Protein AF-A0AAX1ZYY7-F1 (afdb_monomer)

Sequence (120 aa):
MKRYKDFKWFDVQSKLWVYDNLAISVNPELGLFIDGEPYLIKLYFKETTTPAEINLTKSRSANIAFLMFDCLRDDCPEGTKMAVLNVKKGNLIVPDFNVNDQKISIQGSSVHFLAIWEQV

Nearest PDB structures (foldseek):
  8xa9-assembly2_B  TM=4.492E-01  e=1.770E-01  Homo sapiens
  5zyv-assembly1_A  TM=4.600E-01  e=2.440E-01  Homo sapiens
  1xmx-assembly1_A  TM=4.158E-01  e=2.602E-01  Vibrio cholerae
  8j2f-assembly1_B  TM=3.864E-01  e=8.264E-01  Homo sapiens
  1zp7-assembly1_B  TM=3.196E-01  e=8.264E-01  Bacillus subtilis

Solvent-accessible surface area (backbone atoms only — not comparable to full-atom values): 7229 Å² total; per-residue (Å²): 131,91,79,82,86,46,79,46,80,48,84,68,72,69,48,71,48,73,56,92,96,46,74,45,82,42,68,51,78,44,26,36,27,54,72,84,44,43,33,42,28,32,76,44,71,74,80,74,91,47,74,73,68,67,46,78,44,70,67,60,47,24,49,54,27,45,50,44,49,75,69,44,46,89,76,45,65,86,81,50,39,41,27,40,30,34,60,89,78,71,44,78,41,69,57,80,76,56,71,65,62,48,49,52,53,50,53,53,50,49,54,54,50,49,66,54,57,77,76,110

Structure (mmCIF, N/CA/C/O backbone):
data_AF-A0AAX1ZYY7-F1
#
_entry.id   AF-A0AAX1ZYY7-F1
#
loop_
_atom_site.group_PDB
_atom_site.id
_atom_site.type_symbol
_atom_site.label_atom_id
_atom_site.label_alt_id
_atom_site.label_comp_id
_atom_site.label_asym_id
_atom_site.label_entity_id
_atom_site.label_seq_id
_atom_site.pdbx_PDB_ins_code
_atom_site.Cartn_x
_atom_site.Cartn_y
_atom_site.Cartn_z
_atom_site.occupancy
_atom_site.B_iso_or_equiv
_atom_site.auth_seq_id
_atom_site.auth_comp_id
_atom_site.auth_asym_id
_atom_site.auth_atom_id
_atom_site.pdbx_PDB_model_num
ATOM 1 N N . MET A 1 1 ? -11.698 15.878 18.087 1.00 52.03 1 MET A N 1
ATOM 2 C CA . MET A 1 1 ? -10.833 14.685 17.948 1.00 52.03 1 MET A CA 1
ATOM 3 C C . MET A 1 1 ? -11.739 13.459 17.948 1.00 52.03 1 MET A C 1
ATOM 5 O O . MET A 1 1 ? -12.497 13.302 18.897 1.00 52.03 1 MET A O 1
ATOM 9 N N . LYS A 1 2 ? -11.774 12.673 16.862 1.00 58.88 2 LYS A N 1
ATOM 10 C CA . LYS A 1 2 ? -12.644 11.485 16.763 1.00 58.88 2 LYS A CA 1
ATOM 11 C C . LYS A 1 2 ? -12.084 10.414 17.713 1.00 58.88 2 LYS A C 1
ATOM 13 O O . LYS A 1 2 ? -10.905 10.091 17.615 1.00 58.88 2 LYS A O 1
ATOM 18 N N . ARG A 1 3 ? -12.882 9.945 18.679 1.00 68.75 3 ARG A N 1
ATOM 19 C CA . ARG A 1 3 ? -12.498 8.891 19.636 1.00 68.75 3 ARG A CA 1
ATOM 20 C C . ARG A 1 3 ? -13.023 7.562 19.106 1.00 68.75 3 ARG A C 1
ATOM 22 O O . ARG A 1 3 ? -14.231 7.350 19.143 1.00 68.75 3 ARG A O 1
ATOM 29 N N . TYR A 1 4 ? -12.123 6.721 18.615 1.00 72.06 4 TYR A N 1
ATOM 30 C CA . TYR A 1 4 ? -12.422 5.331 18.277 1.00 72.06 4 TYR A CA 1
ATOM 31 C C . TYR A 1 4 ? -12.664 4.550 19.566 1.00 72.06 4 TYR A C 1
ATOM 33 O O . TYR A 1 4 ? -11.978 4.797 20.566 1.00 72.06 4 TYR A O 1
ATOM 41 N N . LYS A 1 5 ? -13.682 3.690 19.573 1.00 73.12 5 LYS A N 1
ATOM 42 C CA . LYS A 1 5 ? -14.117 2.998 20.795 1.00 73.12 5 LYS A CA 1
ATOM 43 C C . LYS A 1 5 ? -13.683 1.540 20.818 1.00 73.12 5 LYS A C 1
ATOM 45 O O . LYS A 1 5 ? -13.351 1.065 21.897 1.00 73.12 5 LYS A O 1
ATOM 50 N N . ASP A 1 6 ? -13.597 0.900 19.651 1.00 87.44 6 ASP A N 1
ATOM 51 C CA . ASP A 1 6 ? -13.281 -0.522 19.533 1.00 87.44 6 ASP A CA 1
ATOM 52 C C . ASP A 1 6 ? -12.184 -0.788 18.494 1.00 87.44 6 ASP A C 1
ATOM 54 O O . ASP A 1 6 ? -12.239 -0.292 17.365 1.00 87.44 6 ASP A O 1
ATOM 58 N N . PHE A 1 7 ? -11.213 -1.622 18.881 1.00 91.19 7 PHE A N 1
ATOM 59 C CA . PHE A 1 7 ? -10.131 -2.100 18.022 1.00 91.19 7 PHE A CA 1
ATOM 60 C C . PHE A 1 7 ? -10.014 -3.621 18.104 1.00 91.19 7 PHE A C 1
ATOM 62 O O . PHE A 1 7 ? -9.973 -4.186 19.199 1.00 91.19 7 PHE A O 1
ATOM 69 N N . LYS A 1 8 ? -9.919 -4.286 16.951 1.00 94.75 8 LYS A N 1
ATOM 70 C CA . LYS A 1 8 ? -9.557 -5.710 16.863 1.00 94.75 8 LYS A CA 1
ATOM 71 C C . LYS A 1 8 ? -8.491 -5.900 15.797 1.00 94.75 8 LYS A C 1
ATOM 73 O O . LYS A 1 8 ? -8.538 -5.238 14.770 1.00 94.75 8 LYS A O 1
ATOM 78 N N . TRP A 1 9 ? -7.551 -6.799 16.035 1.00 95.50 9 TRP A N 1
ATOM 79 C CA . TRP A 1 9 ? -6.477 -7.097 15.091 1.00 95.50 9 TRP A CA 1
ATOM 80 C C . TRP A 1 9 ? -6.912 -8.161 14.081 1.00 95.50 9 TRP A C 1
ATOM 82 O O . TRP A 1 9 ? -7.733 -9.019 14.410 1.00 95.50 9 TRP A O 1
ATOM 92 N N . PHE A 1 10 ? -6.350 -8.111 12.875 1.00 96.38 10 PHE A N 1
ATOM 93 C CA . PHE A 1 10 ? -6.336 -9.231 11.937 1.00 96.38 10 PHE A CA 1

Your objective:
Repeat exactly the lines from the line containing "ATOM 82 O O" through the end of the listing above; both boundary lines are part of the output.

Response to this exercise:
ATOM 82 O O . TRP A 1 9 ? -7.733 -9.019 14.410 1.00 95.50 9 TRP A O 1
ATOM 92 N N . PHE A 1 10 ? -6.350 -8.111 12.875 1.00 96.38 10 PHE A N 1
ATOM 93 C CA . PHE A 1 10 ? -6.336 -9.231 11.937 1.00 96.38 10 PHE A CA 1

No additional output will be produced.